| Action item |
Print the lines that run from the line with "ATOM 2 C CA" to the line with "ATOM 35 C CA", keeping both end lines, exactly as they appear in the entries below, and nothing else.

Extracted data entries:
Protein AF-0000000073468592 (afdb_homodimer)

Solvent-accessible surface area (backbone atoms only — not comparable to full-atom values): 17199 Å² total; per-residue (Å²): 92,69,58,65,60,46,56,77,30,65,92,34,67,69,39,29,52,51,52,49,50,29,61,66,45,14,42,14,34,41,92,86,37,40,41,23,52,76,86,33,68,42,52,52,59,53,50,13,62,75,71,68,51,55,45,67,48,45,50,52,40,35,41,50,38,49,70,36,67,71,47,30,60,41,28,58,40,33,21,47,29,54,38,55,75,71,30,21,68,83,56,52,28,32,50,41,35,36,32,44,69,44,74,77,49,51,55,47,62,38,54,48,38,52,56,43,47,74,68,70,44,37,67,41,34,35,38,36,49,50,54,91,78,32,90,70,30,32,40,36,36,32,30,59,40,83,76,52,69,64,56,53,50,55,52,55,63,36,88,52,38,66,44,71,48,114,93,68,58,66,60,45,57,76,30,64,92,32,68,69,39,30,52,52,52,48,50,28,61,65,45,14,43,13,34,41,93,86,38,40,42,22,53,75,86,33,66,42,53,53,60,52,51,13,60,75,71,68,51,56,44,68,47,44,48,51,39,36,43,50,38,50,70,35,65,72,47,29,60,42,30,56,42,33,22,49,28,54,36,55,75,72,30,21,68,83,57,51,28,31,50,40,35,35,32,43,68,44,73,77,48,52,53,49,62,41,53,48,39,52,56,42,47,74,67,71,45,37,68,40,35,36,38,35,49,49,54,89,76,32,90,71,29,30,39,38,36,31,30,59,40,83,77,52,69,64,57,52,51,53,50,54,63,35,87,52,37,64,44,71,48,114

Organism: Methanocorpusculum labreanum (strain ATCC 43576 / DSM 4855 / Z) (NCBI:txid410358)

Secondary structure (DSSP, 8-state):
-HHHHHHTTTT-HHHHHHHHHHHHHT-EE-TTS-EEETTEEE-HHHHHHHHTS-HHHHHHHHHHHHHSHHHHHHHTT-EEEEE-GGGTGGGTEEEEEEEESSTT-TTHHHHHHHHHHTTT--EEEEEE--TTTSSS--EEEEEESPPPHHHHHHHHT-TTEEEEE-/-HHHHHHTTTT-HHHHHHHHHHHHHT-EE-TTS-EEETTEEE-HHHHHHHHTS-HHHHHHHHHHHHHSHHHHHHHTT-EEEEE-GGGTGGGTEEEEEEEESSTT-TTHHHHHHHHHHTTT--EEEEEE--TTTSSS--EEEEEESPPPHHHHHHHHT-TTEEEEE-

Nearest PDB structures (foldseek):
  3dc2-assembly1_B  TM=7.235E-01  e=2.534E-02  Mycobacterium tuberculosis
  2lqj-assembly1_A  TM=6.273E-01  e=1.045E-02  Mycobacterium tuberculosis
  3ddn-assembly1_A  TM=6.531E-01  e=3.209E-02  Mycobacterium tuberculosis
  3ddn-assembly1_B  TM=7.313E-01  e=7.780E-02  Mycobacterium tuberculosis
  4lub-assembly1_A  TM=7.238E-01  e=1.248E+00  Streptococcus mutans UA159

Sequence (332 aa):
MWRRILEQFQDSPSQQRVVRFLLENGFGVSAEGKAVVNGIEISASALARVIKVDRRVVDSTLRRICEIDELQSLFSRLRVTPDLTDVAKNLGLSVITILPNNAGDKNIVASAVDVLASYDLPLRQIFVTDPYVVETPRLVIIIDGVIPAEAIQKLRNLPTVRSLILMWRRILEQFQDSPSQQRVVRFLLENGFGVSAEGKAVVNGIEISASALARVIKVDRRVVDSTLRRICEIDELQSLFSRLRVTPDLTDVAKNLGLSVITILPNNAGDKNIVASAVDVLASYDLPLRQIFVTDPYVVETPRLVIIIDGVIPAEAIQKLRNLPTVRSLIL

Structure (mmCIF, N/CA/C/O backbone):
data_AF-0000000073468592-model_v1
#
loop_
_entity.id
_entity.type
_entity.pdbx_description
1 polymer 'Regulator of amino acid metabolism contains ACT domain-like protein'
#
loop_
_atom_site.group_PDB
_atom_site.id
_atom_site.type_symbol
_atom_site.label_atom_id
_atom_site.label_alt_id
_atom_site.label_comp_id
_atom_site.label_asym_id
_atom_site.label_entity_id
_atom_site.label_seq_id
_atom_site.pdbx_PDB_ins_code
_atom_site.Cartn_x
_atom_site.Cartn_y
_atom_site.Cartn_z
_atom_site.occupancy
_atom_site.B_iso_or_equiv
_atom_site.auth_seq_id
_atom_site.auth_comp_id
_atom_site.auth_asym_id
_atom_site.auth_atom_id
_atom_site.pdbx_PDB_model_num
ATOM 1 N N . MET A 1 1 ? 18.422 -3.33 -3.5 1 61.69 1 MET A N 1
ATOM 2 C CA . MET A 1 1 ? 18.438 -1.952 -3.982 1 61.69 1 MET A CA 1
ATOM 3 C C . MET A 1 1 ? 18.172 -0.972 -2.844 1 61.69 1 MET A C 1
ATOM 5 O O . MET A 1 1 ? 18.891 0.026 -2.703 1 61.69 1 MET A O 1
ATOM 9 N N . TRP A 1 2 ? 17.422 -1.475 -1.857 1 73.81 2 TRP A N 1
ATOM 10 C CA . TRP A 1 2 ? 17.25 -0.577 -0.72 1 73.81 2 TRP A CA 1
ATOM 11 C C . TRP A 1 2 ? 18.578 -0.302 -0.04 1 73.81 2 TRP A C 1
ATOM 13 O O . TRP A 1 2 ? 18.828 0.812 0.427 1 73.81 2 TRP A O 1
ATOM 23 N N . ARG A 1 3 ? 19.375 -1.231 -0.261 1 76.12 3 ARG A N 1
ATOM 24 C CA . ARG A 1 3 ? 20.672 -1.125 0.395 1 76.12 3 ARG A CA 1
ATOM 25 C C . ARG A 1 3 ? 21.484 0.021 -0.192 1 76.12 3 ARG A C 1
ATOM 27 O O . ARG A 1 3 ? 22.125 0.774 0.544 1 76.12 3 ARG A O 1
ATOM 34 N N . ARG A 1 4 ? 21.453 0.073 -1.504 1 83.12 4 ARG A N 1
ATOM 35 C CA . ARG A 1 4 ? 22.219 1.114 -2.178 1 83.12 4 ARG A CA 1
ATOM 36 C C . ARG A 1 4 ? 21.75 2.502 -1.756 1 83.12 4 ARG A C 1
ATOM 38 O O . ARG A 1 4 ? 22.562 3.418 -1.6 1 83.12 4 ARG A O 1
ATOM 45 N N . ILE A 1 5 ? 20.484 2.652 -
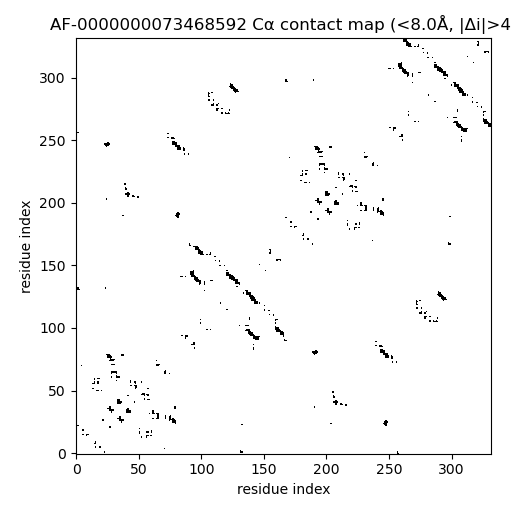1.5 1 88.38 5 ILE A N 1
ATOM 46 C CA . ILE A 1 5 ? 19.906 3.928 -1.084 1 88.38 5 ILE A CA 1
ATOM 47 C C . ILE A 1 5 ? 20.344 4.25 0.344 1 88.38 5 ILE A C 1
ATOM 49 O O . ILE A 1 5 ? 20.797 5.363 0.627 1 88.38 5 ILE A O 1
ATOM 53 N N . LEU A 1 6 ? 20.312 3.221 1.164 1 89 6 LEU A N 1
ATOM 54 C CA . LEU A 1 6 ? 20.641 3.42 2.57 1 89 6 LEU A CA 1
ATOM 55 C C . LEU A 1 6 ? 22.125 3.713 2.738 1 89 6 LEU A C 1
ATOM 57 O O . LEU A 1 6 ? 22.516 4.461 3.635 1 89 6 LEU A O 1
ATOM 61 N N . GLU A 1 7 ? 22.875 3.17 1.833 1 89.19 7 GLU A N 1
ATOM 62 C CA . GLU A 1 7 ? 24.312 3.373 1.885 1 89.19 7 GLU A CA 1
ATOM 63 C C . GLU A 1 7 ? 24.672 4.844 1.683 1 89.19 7 GLU A C 1
ATOM 65 O O . GLU A 1 7 ? 25.688 5.312 2.195 1 89.19 7 GLU A O 1
ATOM 70 N N . GLN A 1 8 ? 23.875 5.582 0.984 1 91.62 8 GLN A N 1
ATOM 71 C CA . GLN A 1 8 ? 24.109 7 0.754 1 91.62 8 GLN A CA 1
ATOM 72 C C . GLN A 1 8 ? 23.969 7.801 2.047 1 91.62 8 GLN A C 1
ATOM 74 O O . GLN A 1 8 ? 24.422 8.945 2.129 1 91.62 8 GLN A O 1
ATOM 79 N N . PHE A 1 9 ? 23.375 7.238 3.012 1 95.06 9 PHE A N 1
ATOM 80 C CA . PHE A 1 9 ? 23.172 7.934 4.273 1 95.06 9 PHE A CA 1
ATOM 81 C C . PHE A 1 9 ? 23.938 7.254 5.406 1 95.06 9 PHE A C 1
ATOM 83 O O . PHE A 1 9 ? 23.594 7.414 6.578 1 95.06 9 PHE A O 1
ATOM 90 N N . GLN A 1 10 ? 24.844 6.43 5.059 1 92.88 10 GLN A N 1
ATOM 91 C CA . GLN A 1 10 ? 25.594 5.645 6.043 1 92.88 10 GLN A CA 1
ATOM 92 C C . GLN A 1 10 ? 26.328 6.551 7.02 1 92.88 10 GLN A C 1
ATOM 94 O O . GLN A 1 10 ? 26.625 6.145 8.148 1 92.88 10 GLN A O 1
ATOM 99 N N . ASP A 1 11 ? 26.625 7.773 6.645 1 95.56 11 ASP A N 1
ATOM 100 C CA . ASP A 1 11 ? 27.375 8.719 7.465 1 95.56 11 ASP A CA 1
ATOM 101 C C . ASP A 1 11 ? 26.484 9.312 8.562 1 95.56 11 ASP A C 1
ATOM 103 O O . ASP A 1 11 ? 26.984 9.969 9.477 1 95.56 11 ASP A O 1
ATOM 107 N N . SER A 1 12 ? 25.203 9.117 8.484 1 96.19 12 SER A N 1
ATOM 108 C CA . SER A 1 12 ? 24.266 9.641 9.461 1 96.19 12 SER A CA 1
ATOM 109 C C . SER A 1 12 ? 23.203 8.609 9.812 1 96.19 12 SER A C 1
ATOM 111 O O . SER A 1 12 ? 22.172 8.508 9.133 1 96.19 12 SER A O 1
ATOM 113 N N . PRO A 1 13 ? 23.406 8.008 10.945 1 95.56 13 PRO A N 1
ATOM 114 C CA . PRO A 1 13 ? 22.469 6.969 11.367 1 95.56 13 PRO A CA 1
ATOM 115 C C . PRO A 1 13 ? 21.047 7.5 11.516 1 95.56 13 PRO A C 1
ATOM 117 O O . PRO A 1 13 ? 20.078 6.805 11.164 1 95.56 13 PRO A O 1
ATOM 120 N N . SER A 1 14 ? 20.969 8.688 11.977 1 96.62 14 SER A N 1
ATOM 121 C CA . SER A 1 14 ? 19.641 9.266 12.164 1 96.62 14 SER A CA 1
ATOM 122 C C . SER A 1 14 ? 18.953 9.516 10.828 1 96.62 14 SER A C 1
ATOM 124 O O . SER A 1 14 ? 17.766 9.25 10.68 1 96.62 14 SER A O 1
ATOM 126 N N . GLN A 1 15 ? 19.719 9.969 9.836 1 97.69 15 GLN A N 1
ATOM 127 C CA . GLN A 1 15 ? 19.125 10.156 8.516 1 97.69 15 GLN A CA 1
ATOM 128 C C . GLN A 1 15 ? 18.766 8.82 7.879 1 97.69 15 GLN A C 1
ATOM 130 O O . GLN A 1 15 ? 17.75 8.719 7.176 1 97.69 15 GLN A O 1
ATOM 135 N N . GLN A 1 16 ? 19.547 7.891 8.133 1 95.69 16 GLN A N 1
ATOM 136 C CA . GLN A 1 16 ? 19.266 6.559 7.613 1 95.69 16 GLN A CA 1
ATOM 137 C C . GLN A 1 16 ? 17.938 6.031 8.164 1 95.69 16 GLN A C 1
ATOM 139 O O . GLN A 1 16 ? 17.172 5.383 7.441 1 95.69 16 GLN A O 1
ATOM 144 N N . ARG A 1 17 ? 17.672 6.305 9.398 1 94.69 17 ARG A N 1
ATOM 145 C CA . ARG A 1 17 ? 16.422 5.883 10.008 1 94.69 17 ARG A CA 1
ATOM 146 C C . ARG A 1 17 ? 15.234 6.527 9.32 1 94.69 17 ARG A C 1
ATOM 148 O O . ARG A 1 17 ? 14.211 5.875 9.086 1 94.69 17 ARG A O 1
ATOM 155 N N . VAL A 1 18 ? 15.422 7.773 8.961 1 96.69 18 VAL A N 1
ATOM 156 C CA . VAL A 1 18 ? 14.352 8.492 8.273 1 96.69 18 VAL A CA 1
ATOM 157 C C . VAL A 1 18 ? 14.109 7.875 6.898 1 96.69 18 VAL A C 1
ATOM 159 O O . VAL A 1 18 ? 12.969 7.559 6.543 1 96.69 18 VAL A O 1
ATOM 162 N N . VAL A 1 19 ? 15.195 7.641 6.176 1 95.25 19 VAL A N 1
ATOM 163 C CA . VAL A 1 19 ? 15.102 7.102 4.824 1 95.25 19 VAL A CA 1
ATOM 164 C C . VAL A 1 19 ? 14.484 5.707 4.863 1 95.25 19 VAL A C 1
ATOM 166 O O . VAL A 1 19 ? 13.602 5.387 4.059 1 95.25 19 VAL A O 1
ATOM 169 N N . ARG A 1 20 ? 14.875 4.957 5.805 1 90.62 20 ARG A N 1
ATOM 170 C CA . ARG A 1 20 ? 14.328 3.613 5.969 1 90.62 20 ARG A CA 1
ATOM 171 C C . ARG A 1 20 ? 12.828 3.656 6.215 1 90.62 20 ARG A C 1
ATOM 173 O O . ARG A 1 20 ? 12.07 2.885 5.617 1 90.62 20 ARG A O 1
ATOM 180 N N . PHE A 1 21 ? 12.445 4.523 7.043 1 93.31 21 PHE A N 1
ATOM 181 C CA . PHE A 1 21 ? 11.031 4.66 7.355 1 93.31 21 PHE A CA 1
ATOM 182 C C . PHE A 1 21 ? 10.234 5.027 6.105 1 93.31 21 PHE A C 1
ATOM 184 O O . PHE A 1 21 ? 9.18 4.438 5.836 1 93.31 21 PHE A O 1
ATOM 191 N N . LEU A 1 22 ? 10.75 6.023 5.367 1 94.88 22 LEU A N 1
ATOM 192 C CA . LEU A 1 22 ? 10.07 6.461 4.156 1 94.88 22 LEU A CA 1
ATOM 193 C C . LEU A 1 22 ? 9.914 5.309 3.17 1 94.88 22 LEU A C 1
ATOM 195 O O . LEU A 1 22 ? 8.82 5.09 2.629 1 94.88 22 LEU A O 1
ATOM 199 N N . LEU A 1 23 ? 10.953 4.559 3.006 1 89 23 LEU A N 1
ATOM 200 C CA . LEU A 1 23 ? 10.953 3.453 2.053 1 89 23 LEU A CA 1
ATOM 201 C C . LEU A 1 23 ? 10.023 2.336 2.518 1 89 23 LEU A C 1
ATOM 203 O O . LEU A 1 23 ? 9.242 1.807 1.729 1 89 23 LEU A O 1
ATOM 207 N N . GLU A 1 24 ? 10.031 2.066 3.779 1 84.81 24 GLU A N 1
ATOM 208 C CA . GLU A 1 24 ? 9.227 0.986 4.348 1 84.81 24 GLU A CA 1
ATOM 209 C C . GLU A 1 24 ? 7.738 1.289 4.242 1 84.81 24 GLU A C 1
ATOM 211 O O .
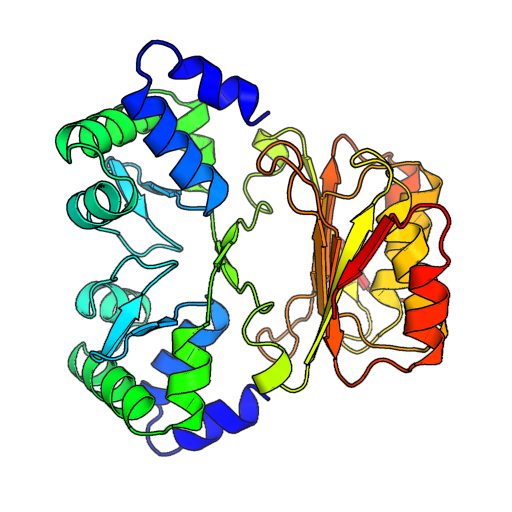 GLU A 1 24 ? 6.922 0.377 4.082 1 84.81 24 GLU A O 1
ATOM 216 N N . ASN A 1 25 ? 7.418 2.533 4.293 1 90.12 25 ASN A N 1
ATOM 217 C CA . ASN A 1 25 ? 6.008 2.906 4.332 1 90.12 25 ASN A CA 1
ATOM 218 C C . ASN A 1 25 ? 5.531 3.428 2.979 1 90.12 25 ASN A C 1
ATOM 220 O O . ASN A 1 25 ? 4.332 3.625 2.773 1 90.12 25 ASN A O 1
ATOM 224 N N . GLY A 1 26 ? 6.473 3.668 2.053 1 91.75 26 GLY A N 1
ATOM 225 C CA . GLY A 1 26 ? 6.113 4.156 0.73 1 91.75 26 GLY A CA 1
ATOM 226 C C . GLY A 1 26 ? 5.852 5.648 0.696 1 91.75 26 GLY A C 1
ATOM 227 O O . GLY A 1 26 ? 5.062 6.129 -0.12 1 91.75 26 GLY A O 1
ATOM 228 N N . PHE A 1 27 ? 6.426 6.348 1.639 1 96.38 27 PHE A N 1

| Answer to this task |
ATOM 2 C CA . MET A 1 1 ? 18.438 -1.952 -3.982 1 61.69 1 MET A CA 1
ATOM 3 C C . MET A 1 1 ? 18.172 -0.972 -2.844 1 61.69 1 MET A C 1
ATOM 5 O O . MET A 1 1 ? 18.891 0.026 -2.703 1 61.69 1 MET A O 1
ATOM 9 N N . TRP A 1 2 ? 17.422 -1.475 -1.857 1 73.81 2 TRP A N 1
ATOM 10 C CA . TRP A 1 2 ? 17.25 -0.577 -0.72 1 73.81 2 TRP A CA 1
ATOM 11 C C . TRP A 1 2 ? 18.578 -0.302 -0.04 1 73.81 2 TRP A C 1
ATOM 13 O O . TRP A 1 2 ? 18.828 0.812 0.427 1 73.81 2 TRP A O 1
ATOM 23 N N . ARG A 1 3 ? 19.375 -1.231 -0.261 1 76.12 3 ARG A N 1
ATOM 24 C CA . ARG A 1 3 ? 20.672 -1.125 0.395 1 76.12 3 ARG A CA 1
ATOM 25 C C . ARG A 1 3 ? 21.484 0.021 -0.192 1 76.12 3 ARG A C 1
ATOM 27 O O . ARG A 1 3 ? 22.125 0.774 0.544 1 76.12 3 ARG A O 1
ATOM 34 N N . ARG A 1 4 ? 21.453 0.073 -1.504 1 83.12 4 ARG A N 1
ATOM 35 C CA . ARG A 1 4 ? 22.219 1.114 -2.178 1 83.12 4 ARG A CA 1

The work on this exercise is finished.